Task gates (in 32-bit kernels) would actually work. A second (or third, fourth, etc) NMI would find the NMI task's busy bit set and cause a general protection fault ("interrupt attempted to switch to a busy task"), where the general protection fault handler would end up using the NMI task's (safe) stack. The same would happen for machine check. NMI can interrupt the machine check task, and machine check can interrupt the NMI task. The general protection fault handler can use the error code to determine if the general protection fault was caused by a second NMI or a second machine check.

IST doesn't work though. The first NMI switches to a specific stack, and before the NMI handler can execute its first instruction a second NMI could occur and trash the return RIP of the first NMI handler.

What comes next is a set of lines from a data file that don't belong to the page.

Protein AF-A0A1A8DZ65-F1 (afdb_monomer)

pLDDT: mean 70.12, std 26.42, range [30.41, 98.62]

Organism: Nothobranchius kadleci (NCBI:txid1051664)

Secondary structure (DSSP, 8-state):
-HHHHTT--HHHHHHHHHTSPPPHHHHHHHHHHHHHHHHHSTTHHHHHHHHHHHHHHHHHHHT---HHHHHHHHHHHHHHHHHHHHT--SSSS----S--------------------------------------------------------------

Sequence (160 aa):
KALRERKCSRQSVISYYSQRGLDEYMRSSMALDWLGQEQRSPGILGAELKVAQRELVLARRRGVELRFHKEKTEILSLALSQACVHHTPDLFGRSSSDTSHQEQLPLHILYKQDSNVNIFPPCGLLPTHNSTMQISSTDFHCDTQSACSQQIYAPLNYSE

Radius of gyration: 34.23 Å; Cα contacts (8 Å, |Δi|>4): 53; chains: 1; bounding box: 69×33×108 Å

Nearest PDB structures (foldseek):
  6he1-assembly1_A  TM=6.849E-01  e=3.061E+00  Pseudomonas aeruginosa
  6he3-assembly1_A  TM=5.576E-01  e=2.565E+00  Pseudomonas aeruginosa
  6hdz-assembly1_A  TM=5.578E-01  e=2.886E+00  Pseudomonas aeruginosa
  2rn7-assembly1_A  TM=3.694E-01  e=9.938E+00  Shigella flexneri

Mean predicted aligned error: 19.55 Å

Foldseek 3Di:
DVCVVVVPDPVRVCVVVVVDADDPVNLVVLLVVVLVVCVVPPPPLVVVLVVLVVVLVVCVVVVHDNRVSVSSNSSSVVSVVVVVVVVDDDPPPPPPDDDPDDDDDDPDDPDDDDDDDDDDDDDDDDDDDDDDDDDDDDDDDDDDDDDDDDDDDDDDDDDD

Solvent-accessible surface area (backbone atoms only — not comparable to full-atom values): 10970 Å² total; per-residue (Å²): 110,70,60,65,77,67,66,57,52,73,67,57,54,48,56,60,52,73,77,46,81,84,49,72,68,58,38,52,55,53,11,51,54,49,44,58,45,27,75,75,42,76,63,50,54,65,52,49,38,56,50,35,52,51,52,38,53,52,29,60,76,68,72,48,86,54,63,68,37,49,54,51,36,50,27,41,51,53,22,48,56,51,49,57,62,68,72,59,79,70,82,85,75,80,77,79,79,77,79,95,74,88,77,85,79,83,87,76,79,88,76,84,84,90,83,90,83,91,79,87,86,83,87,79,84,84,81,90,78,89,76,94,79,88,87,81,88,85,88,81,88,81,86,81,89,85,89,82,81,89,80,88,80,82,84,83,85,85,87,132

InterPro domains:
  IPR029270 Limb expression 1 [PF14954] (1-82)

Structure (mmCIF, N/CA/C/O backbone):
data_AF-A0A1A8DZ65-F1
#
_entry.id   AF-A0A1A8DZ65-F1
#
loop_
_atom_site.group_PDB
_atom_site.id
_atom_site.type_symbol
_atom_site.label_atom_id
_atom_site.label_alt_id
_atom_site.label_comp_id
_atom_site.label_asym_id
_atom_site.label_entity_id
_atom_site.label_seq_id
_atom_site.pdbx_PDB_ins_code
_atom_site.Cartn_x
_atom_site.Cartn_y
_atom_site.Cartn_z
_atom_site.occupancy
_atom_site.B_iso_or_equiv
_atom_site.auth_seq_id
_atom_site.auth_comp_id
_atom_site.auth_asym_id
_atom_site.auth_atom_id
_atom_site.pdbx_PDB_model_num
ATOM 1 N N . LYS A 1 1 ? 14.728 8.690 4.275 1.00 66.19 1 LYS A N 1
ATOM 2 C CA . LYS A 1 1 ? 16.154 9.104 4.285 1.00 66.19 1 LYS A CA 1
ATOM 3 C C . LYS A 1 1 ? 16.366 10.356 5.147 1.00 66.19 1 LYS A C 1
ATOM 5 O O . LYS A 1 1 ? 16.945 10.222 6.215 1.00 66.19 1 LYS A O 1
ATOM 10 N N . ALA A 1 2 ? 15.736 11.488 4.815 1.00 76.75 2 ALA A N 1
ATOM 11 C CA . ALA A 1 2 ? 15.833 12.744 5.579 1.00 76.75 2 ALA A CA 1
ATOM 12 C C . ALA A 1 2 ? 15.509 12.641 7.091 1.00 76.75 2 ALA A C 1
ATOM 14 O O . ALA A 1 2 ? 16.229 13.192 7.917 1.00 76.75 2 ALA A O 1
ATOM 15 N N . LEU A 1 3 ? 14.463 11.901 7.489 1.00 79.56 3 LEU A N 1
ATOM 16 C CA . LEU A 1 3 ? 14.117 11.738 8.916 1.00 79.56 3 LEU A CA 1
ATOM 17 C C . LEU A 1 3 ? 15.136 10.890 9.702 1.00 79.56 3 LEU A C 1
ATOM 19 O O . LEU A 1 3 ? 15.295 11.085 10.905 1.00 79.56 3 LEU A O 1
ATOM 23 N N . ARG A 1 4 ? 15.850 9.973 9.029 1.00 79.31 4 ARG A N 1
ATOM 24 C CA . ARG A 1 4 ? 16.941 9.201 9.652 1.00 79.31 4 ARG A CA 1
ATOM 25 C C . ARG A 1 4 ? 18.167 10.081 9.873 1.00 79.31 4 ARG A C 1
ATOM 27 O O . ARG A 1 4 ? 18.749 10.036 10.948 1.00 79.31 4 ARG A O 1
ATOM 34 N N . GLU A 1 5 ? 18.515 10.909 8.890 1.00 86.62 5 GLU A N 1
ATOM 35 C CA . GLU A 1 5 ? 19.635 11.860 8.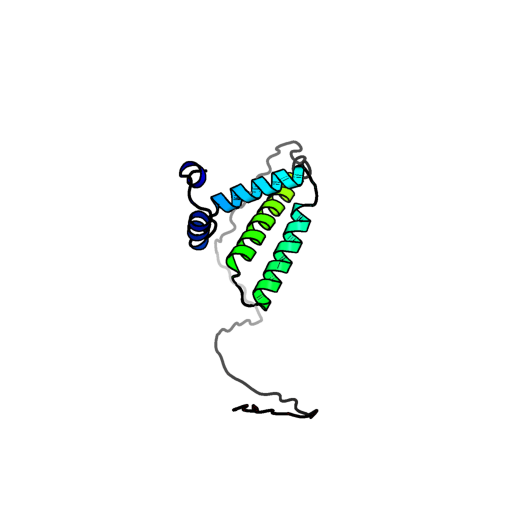979 1.00 86.62 5 GLU A CA 1
ATOM 36 C C . GLU A 1 5 ? 19.426 12.877 10.111 1.00 86.62 5 GLU A C 1
ATOM 38 O O . GLU A 1 5 ? 20.358 13.196 10.843 1.00 86.62 5 GLU A O 1
ATOM 43 N N . ARG A 1 6 ? 18.178 13.310 10.329 1.00 87.19 6 ARG A N 1
ATOM 44 C CA . ARG A 1 6 ? 17.793 14.225 11.418 1.00 87.19 6 ARG A CA 1
ATOM 45 C C . ARG A 1 6 ? 17.630 13.558 12.792 1.00 87.19 6 ARG A C 1
ATOM 47 O O . ARG A 1 6 ? 17.265 14.244 13.740 1.00 87.19 6 ARG A O 1
ATOM 54 N N . LYS A 1 7 ? 17.871 12.244 12.912 1.00 87.19 7 LYS A N 1
ATOM 55 C CA . LYS A 1 7 ? 17.707 11.459 14.154 1.00 87.19 7 LYS A CA 1
ATOM 56 C C . LYS A 1 7 ? 16.342 11.663 14.836 1.00 87.19 7 LYS A C 1
ATOM 58 O O . LYS A 1 7 ? 16.256 11.727 16.061 1.00 87.19 7 LYS A O 1
ATOM 63 N N . CYS A 1 8 ? 15.266 11.775 14.054 1.00 87.88 8 CYS A N 1
ATOM 64 C CA . CYS A 1 8 ? 13.921 11.931 14.606 1.00 87.88 8 CYS A CA 1
ATOM 65 C C . CYS A 1 8 ? 13.536 10.714 15.466 1.00 87.88 8 CYS A C 1
ATOM 67 O O . CYS A 1 8 ? 13.846 9.572 15.119 1.00 87.88 8 CYS A O 1
ATOM 69 N N . SER A 1 9 ? 12.823 10.950 16.573 1.00 93.38 9 SER A N 1
ATOM 70 C CA . SER A 1 9 ? 12.314 9.865 17.418 1.00 93.38 9 SER A CA 1
ATOM 71 C C . SER A 1 9 ? 11.281 9.020 16.668 1.00 93.38 9 SER A C 1
ATOM 73 O O . SER A 1 9 ? 10.590 9.511 15.771 1.00 93.38 9 SER A O 1
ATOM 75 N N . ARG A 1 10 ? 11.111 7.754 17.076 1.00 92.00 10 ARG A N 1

You can't do anything to prevent this in the NMI handler (because you didn't get a chance to execute a single instruction). The best you can do is check if the "return RSP" points to the NMI handler's special stack. If it does you know you're screwed - you can't return from the second NMI (because the first NMI's return RIP and return RSP are trashed) and you can't kill the process (because you can't know how many locks, etc the kernel may have been holding at the time the first NMI occurred). Doing a reset/reboot (and potentially losing any data in disk caches) is the only "slightly safe" option left.

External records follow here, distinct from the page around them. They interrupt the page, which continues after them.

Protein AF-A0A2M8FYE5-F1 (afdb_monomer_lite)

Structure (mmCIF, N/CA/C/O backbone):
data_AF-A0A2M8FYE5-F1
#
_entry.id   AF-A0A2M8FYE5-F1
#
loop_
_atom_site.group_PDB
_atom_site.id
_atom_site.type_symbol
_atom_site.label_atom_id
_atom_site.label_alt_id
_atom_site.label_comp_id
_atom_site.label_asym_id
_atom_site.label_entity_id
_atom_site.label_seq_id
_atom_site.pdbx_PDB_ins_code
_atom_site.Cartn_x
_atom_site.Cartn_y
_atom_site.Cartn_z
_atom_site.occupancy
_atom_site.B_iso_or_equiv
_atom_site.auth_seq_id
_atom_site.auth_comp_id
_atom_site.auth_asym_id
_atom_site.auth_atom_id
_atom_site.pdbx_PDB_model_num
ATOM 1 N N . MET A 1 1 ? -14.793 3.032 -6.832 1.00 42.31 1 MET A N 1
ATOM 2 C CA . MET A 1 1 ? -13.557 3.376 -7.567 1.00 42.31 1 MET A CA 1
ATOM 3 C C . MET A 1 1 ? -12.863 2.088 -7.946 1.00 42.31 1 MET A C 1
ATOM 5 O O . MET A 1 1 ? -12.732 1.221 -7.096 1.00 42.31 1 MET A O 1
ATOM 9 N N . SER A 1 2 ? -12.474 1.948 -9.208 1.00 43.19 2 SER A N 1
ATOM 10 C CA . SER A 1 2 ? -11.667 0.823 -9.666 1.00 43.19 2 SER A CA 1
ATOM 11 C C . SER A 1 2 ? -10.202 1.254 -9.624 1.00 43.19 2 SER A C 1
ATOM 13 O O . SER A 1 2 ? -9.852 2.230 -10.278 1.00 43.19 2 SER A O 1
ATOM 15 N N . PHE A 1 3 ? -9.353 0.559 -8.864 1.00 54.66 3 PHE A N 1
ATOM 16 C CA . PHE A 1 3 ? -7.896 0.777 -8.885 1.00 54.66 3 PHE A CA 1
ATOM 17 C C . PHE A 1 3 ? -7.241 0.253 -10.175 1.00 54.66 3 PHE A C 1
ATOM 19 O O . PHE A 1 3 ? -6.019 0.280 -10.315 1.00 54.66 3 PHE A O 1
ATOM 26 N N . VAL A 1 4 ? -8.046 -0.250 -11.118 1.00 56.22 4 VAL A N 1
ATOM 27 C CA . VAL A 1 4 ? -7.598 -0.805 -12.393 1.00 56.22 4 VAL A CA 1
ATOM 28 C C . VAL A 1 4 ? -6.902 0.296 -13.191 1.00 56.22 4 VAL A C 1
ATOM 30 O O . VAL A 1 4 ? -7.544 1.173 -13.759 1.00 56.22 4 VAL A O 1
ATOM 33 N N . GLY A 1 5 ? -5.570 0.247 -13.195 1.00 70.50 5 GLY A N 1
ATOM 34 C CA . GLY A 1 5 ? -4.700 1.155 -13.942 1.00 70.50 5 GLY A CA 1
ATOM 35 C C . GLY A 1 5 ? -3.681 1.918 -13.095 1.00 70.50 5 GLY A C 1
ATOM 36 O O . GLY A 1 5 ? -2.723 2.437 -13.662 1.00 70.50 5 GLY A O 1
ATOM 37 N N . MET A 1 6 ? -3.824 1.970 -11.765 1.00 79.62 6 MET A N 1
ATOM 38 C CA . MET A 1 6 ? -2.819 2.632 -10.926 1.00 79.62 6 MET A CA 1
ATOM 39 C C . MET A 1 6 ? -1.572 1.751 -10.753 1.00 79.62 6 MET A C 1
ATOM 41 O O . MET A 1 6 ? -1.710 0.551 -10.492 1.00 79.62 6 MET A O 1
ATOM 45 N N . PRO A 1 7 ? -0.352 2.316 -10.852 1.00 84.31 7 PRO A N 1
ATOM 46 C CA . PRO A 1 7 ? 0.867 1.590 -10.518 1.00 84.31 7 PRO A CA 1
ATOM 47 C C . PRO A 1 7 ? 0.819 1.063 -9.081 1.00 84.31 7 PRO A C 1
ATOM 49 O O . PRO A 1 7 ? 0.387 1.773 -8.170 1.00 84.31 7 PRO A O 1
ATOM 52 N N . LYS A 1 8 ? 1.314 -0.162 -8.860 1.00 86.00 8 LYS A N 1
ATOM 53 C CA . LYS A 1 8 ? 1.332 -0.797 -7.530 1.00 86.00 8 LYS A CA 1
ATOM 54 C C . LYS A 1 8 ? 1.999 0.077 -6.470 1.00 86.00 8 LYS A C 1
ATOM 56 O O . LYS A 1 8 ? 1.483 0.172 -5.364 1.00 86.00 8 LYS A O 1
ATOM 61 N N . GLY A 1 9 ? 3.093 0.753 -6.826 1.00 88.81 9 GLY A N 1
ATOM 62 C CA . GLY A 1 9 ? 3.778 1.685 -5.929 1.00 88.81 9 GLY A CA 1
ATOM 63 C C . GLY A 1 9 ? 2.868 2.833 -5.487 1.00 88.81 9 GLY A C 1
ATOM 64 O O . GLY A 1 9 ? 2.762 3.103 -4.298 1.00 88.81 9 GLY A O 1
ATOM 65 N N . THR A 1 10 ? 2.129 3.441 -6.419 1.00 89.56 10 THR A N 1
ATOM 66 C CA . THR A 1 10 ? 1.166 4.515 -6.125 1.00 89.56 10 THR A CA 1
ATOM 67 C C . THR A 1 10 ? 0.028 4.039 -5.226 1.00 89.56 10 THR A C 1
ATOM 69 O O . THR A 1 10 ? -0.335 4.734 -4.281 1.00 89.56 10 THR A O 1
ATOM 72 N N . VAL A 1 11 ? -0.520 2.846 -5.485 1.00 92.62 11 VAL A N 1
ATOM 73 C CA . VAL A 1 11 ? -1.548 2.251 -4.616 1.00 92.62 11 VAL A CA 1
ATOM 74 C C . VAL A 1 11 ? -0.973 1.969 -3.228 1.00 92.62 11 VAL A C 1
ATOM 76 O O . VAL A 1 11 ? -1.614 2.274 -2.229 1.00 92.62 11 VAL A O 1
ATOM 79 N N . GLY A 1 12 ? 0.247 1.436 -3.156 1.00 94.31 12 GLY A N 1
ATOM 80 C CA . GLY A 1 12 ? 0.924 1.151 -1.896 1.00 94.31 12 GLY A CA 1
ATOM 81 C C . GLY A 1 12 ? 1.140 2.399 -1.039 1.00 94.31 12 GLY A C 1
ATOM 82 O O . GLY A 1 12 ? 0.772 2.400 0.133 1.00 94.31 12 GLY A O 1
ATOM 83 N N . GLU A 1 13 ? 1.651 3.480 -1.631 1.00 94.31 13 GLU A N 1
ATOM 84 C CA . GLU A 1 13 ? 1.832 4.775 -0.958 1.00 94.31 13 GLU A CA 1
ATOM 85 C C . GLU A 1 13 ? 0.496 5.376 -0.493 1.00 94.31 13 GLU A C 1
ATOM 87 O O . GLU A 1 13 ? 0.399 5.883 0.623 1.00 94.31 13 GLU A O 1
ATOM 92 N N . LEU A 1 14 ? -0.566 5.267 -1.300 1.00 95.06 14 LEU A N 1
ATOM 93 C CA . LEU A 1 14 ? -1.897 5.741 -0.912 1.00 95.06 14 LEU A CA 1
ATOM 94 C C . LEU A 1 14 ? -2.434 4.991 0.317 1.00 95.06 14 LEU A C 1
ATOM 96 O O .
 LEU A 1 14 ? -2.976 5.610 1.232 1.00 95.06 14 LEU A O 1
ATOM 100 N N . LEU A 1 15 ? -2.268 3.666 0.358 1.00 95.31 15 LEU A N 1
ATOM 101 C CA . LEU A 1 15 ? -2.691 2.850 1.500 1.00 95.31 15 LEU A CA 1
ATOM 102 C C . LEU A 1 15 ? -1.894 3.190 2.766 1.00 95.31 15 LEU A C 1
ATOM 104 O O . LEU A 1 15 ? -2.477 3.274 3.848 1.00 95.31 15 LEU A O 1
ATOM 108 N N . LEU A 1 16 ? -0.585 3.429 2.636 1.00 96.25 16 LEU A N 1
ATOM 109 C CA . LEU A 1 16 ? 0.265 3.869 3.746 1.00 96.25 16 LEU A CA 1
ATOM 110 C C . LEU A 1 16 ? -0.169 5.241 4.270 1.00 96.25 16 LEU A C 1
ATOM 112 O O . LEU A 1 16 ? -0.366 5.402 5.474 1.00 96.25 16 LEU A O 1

I've been trying to think of a better way; but everything I think of ends up being worse. The only way that guarantees 100.000% reliability in long mode (rather than just 99.999%) is disabling SYSCALL/SYSRET and using something else. For 32-bit kernels, because a lot of CPUs (all Intel and older AMD) don't support SYSRET anyway, I'd be tempted to use the same solution (leave SYSCALL/SYSRET disabled) rather than bothering with the extra complexity of TSS shuffling.

Cheers,

Brendan

abhoriel · Post by **abhoriel** » Sun Dec 23, 2012 12:54 pm

Cognition wrote:Generally if you were to use SYSCALL in long mode you simply swapgs and load in a known good pointer.
Code: Select all
user_enter_syscall64:
     swapgs
     mov rax, [gs:KSTACK_OFFSET]
     mov [gs:USTACK_OFFSET], rsp
     mov rsp, rax
     ...
     mov rsp, [gs:USTACK_OFFSET]
     swapgs
     sysret
This is making the assumption you could at least clobber RAX initially as you'll probably return some value in it later. You could also do similar things for protected mode.
Code: Select all
user_enter_syscall32:
   mov ax, PROC_SPECIFIC_DATA_SEG
   mov gs, ax
   mov eax, [gs:KSTACK_OFFSET]
   mov [ss:eax+4], esp
   mov esp, eax
   ...
   pop gs
   pop esp
   sysret
Here the user space GS value is assumed to be determinable from some other structure (thread info for example), which should work out since it's usually used for thread specific data anyways. To Brendan's point about NMI's it'd be a mess if you aren't using a task gate/IST for them. AFAIK Linux deals with NMI nesting by using task gates or ISTs and doing some extensive checking in software to determine if an NMI nested within the NMI handler code itself.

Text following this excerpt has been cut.